Max. No, no; 'Tis plain that word you unawares did use, And told a truth which now you would excuse. Besides my wife and mistress, here are none, Who can the title of a princess own.
Por. There is one more, Your daughter, sir: Let that your doubt remove.
Max. But she is not that princess whom you love.
Por. I named not love, though it might doubtful seem: She's fair, and is that princess I esteem.
Max. Go, and to passion your esteem improve, While I command her to receive your love. [Exit Por.
Enter St Catharine.
S. Cath. I come not now, as captive to your power, To beg; but as high heaven's ambassador, The laws of my religion to fulfil: Heaven sends me to return you good for ill. Your empress to your love I would restore, And to your mind the peace it had before.
Max. While in another's name you peace declare, Princess, you in your own proclaim a war. Your too great power does your design oppose; You make those breaches which you strive to close.
S. Cath. That little beauty, which too much you prize, Seeks not to move your heart, or draw your eyes: Your love to Berenice is due alone; Love, like that power which I adore, is one. When fixed to one, it safe at anchor rides, And dares the fury of the winds and tides; But losing once that hold, to the wide ocean borne. It drives away at will, to every wave a scorn.

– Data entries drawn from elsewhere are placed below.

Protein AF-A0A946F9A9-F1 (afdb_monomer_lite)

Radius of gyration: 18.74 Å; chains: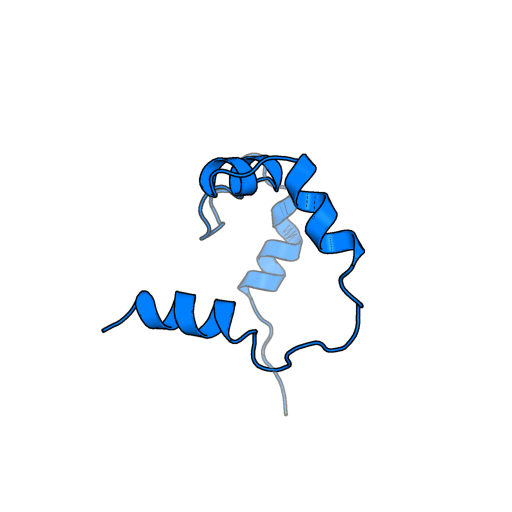 1; bounding box: 47×34×41 Å

Sequence (75 aa):
MYVEPFGVEIWMNEWETKCELNLAETCVESLTIEQLLELAGRNSTDLSELLGIKMTYGEIRGSERLLNAIAALYE

Structure (mmCIF, N/CA/C/O backbone):
data_AF-A0A946F9A9-F1
#
_entry.id   AF-A0A946F9A9-F1
#
loop_
_atom_site.group_PDB
_atom_site.id
_atom_site.type_symbol
_atom_site.label_atom_id
_atom_site.label_alt_id
_atom_site.label_comp_id
_atom_site.label_asym_id
_atom_site.label_entity_id
_atom_site.label_seq_id
_atom_site.pdbx_PDB_ins_code
_atom_site.Cartn_x
_atom_site.Cartn_y
_atom_site.Cartn_z
_atom_site.occupancy
_atom_site.B_iso_or_equiv
_atom_site.auth_seq_id
_atom_site.auth_comp_id
_atom_site.auth_asym_id
_atom_site.auth_atom_id
_atom_site.pdbx_PDB_model_num
ATOM 1 N N . MET A 1 1 ? 29.339 -13.335 -3.358 1.00 81.75 1 MET A N 1
ATOM 2 C CA . MET A 1 1 ? 27.968 -13.559 -3.860 1.00 81.75 1 MET A CA 1
ATOM 3 C C . MET A 1 1 ? 27.616 -12.358 -4.717 1.00 81.75 1 MET A C 1
ATOM 5 O O . MET A 1 1 ? 27.829 -11.248 -4.251 1.00 81.75 1 MET A O 1
ATOM 9 N N . TYR A 1 2 ? 27.190 -12.582 -5.958 1.00 92.44 2 TYR A N 1
ATOM 10 C CA . TYR A 1 2 ? 26.673 -11.538 -6.844 1.00 92.44 2 TYR A CA 1
ATOM 11 C C . TYR A 1 2 ? 25.148 -11.650 -6.855 1.00 92.44 2 TYR A C 1
ATOM 13 O O . TYR A 1 2 ? 24.633 -12.768 -6.880 1.00 92.44 2 TYR A O 1
ATOM 21 N N . VAL A 1 3 ? 24.455 -10.518 -6.763 1.00 95.06 3 VAL A N 1
ATOM 22 C CA . VAL A 1 3 ? 22.995 -10.446 -6.860 1.00 95.06 3 VAL A CA 1
ATOM 23 C C . VAL A 1 3 ? 22.682 -9.799 -8.196 1.00 95.06 3 VAL A C 1
ATOM 25 O O . VAL A 1 3 ? 23.165 -8.702 -8.472 1.00 95.06 3 VAL A O 1
ATOM 28 N N . GLU A 1 4 ? 21.911 -10.503 -9.016 1.00 97.06 4 GLU A N 1
ATOM 29 C CA . GLU A 1 4 ? 21.492 -10.004 -10.321 1.00 97.06 4 GLU A CA 1
ATOM 30 C C . GLU A 1 4 ? 20.562 -8.790 -10.167 1.00 97.06 4 GLU A C 1
ATOM 32 O O . GLU A 1 4 ? 19.740 -8.764 -9.243 1.00 97.06 4 GLU A O 1
ATOM 37 N N . PRO A 1 5 ? 20.651 -7.791 -11.059 1.00 96.88 5 PRO A N 1
ATOM 38 C CA . PRO A 1 5 ? 19.751 -6.649 -11.025 1.00 96.88 5 PRO A CA 1
ATOM 39 C C . PRO A 1 5 ? 18.295 -7.038 -11.308 1.00 96.88 5 PRO A C 1
ATOM 41 O O . PRO A 1 5 ? 18.009 -7.865 -12.178 1.00 96.88 5 PRO A O 1
ATOM 44 N N . PHE A 1 6 ? 17.355 -6.373 -10.635 1.00 97.50 6 PHE A N 1
ATOM 45 C CA . PHE A 1 6 ? 15.935 -6.513 -10.939 1.00 97.50 6 PHE A CA 1
ATOM 46 C C . PHE A 1 6 ? 15.609 -5.719 -12.212 1.00 97.50 6 PHE A C 1
ATOM 48 O O . PHE A 1 6 ? 15.394 -4.509 -12.183 1.00 97.50 6 PHE A O 1
ATOM 55 N N . GLY A 1 7 ? 15.590 -6.400 -13.359 1.00 96.62 7 GLY A N 1
ATOM 56 C CA . GLY A 1 7 ? 15.486 -5.743 -14.668 1.00 96.62 7 GLY A CA 1
ATOM 57 C C . GLY A 1 7 ? 14.236 -4.874 -14.854 1.00 96.62 7 GLY A C 1
ATOM 58 O O . GLY A 1 7 ? 14.342 -3.773 -15.390 1.00 96.62 7 GLY A O 1
ATOM 59 N N . VAL A 1 8 ? 13.071 -5.332 -14.380 1.00 95.88 8 VAL A N 1
ATOM 60 C CA . VAL A 1 8 ? 11.818 -4.556 -14.475 1.00 95.88 8 VAL A CA 1
ATOM 61 C C . VAL A 1 8 ? 11.899 -3.274 -13.646 1.00 95.88 8 VAL A C 1
ATOM 63 O O . VAL A 1 8 ? 11.524 -2.222 -14.144 1.00 95.88 8 VAL A O 1
ATOM 66 N N . GLU A 1 9 ? 12.452 -3.330 -12.431 1.00 96.12 9 GLU A N 1
ATOM 67 C CA . GLU A 1 9 ? 12.624 -2.159 -11.562 1.00 96.12 9 GLU A CA 1
ATOM 68 C C . GLU A 1 9 ? 13.523 -1.107 -12.225 1.00 96.12 9 GLU A C 1
ATOM 70 O O . GLU A 1 9 ? 13.188 0.072 -12.245 1.00 96.12 9 GLU A O 1
ATOM 75 N N . ILE A 1 10 ? 14.636 -1.525 -12.838 1.00 96.75 10 ILE A N 1
ATOM 76 C CA . ILE A 1 10 ? 15.542 -0.610 -13.553 1.00 96.75 10 ILE A CA 1
ATOM 77 C C . ILE A 1 10 ? 14.841 0.049 -14.743 1.00 96.75 10 ILE A C 1
ATOM 79 O O . ILE A 1 10 ? 15.014 1.246 -14.970 1.00 96.75 10 ILE A O 1
ATOM 83 N N . TRP A 1 11 ? 14.049 -0.714 -15.497 1.00 94.94 11 TRP A N 1
ATOM 84 C CA . TRP A 1 11 ? 13.270 -0.172 -16.606 1.00 94.94 11 TRP A CA 1
ATOM 85 C C . TRP A 1 11 ? 12.209 0.827 -16.123 1.00 94.94 11 TRP A C 1
ATOM 87 O O . TRP A 1 11 ? 12.143 1.937 -16.649 1.00 94.94 11 TRP A O 1
ATOM 97 N N . MET A 1 12 ? 11.424 0.470 -15.101 1.00 95.06 12 MET A N 1
ATOM 98 C CA . MET A 1 12 ? 10.418 1.361 -14.513 1.00 95.06 12 MET A CA 1
ATOM 99 C C . MET A 1 12 ? 11.067 2.646 -13.986 1.00 95.06 12 MET A C 1
ATOM 101 O O . MET A 1 12 ? 10.641 3.734 -14.357 1.00 95.06 12 MET A O 1
ATOM 105 N N . ASN A 1 13 ? 12.168 2.553 -13.235 1.00 94.69 13 ASN A N 1
ATOM 106 C CA . ASN A 1 13 ? 12.891 3.725 -12.726 1.00 94.69 13 ASN A CA 1
ATOM 107 C C . ASN A 1 13 ? 13.268 4.727 -13.830 1.00 94.69 13 ASN A C 1
ATOM 109 O O . ASN A 1 13 ? 13.222 5.937 -13.607 1.00 94.69 13 ASN A O 1
ATOM 113 N N . GLU A 1 14 ? 13.640 4.238 -15.015 1.00 95.06 14 GLU A N 1
ATOM 114 C CA . GLU A 1 14 ? 14.026 5.099 -16.131 1.00 95.06 14 GLU A CA 1
ATOM 115 C C . GLU A 1 14 ? 12.817 5.696 -16.866 1.00 95.06 14 GLU A C 1
ATOM 117 O O . GLU A 1 14 ? 12.896 6.848 -17.302 1.00 95.06 14 GLU A O 1
ATOM 122 N N . TRP A 1 15 ? 11.715 4.953 -17.014 1.00 94.56 15 TRP A N 1
ATOM 123 C CA . TRP A 1 15 ? 10.649 5.292 -17.969 1.00 94.56 15 TRP A CA 1
ATOM 124 C C . TRP A 1 15 ? 9.291 5.649 -17.359 1.00 94.56 15 TRP A C 1
ATOM 126 O O . TRP A 1 15 ? 8.543 6.380 -18.008 1.00 94.56 15 TRP A O 1
ATOM 136 N N . GLU A 1 16 ? 8.985 5.225 -16.130 1.00 92.69 16 GLU A N 1
ATOM 137 C CA . GLU A 1 16 ? 7.654 5.337 -15.500 1.00 92.69 16 GLU A CA 1
ATOM 138 C C . GLU A 1 16 ? 7.063 6.755 -15.589 1.00 92.69 16 GLU A C 1
ATOM 140 O O . GLU A 1 16 ? 5.902 6.946 -15.932 1.00 92.69 16 GLU A O 1
ATOM 145 N N . THR A 1 17 ? 7.890 7.775 -15.339 1.00 93.38 17 THR A N 1
ATOM 146 C CA . THR A 1 17 ? 7.472 9.190 -15.310 1.00 93.38 17 THR A CA 1
ATOM 147 C C . THR A 1 17 ? 7.653 9.923 -16.642 1.00 93.38 17 THR A C 1
ATOM 149 O O . THR A 1 17 ? 7.348 11.113 -16.738 1.00 93.38 17 THR A O 1
ATOM 152 N N . LYS A 1 18 ? 8.175 9.243 -17.671 1.00 94.50 18 LYS A N 1
ATOM 153 C CA . LYS A 1 18 ? 8.465 9.815 -19.000 1.00 94.50 18 LYS A CA 1
ATOM 154 C C . LYS A 1 18 ? 7.452 9.390 -20.064 1.00 94.50 18 LYS A C 1
ATOM 156 O O . LYS A 1 18 ? 7.464 9.939 -21.164 1.00 94.50 18 LYS A O 1
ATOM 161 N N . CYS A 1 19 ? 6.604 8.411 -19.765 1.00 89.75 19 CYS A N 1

Max. If to new persons I my love apply, The stars and nature are in fault, not I: My loves are like my old prætorian bands, Whose arbitrary power their prince commands: I can no more make passion come or go, Than you can bid your Nilus ebb or flow. 'Tis lawless, and will love, and where it list; And that's no sin, which no man can resist: Those who impute it to me as a crime, Would make a god of me before my time.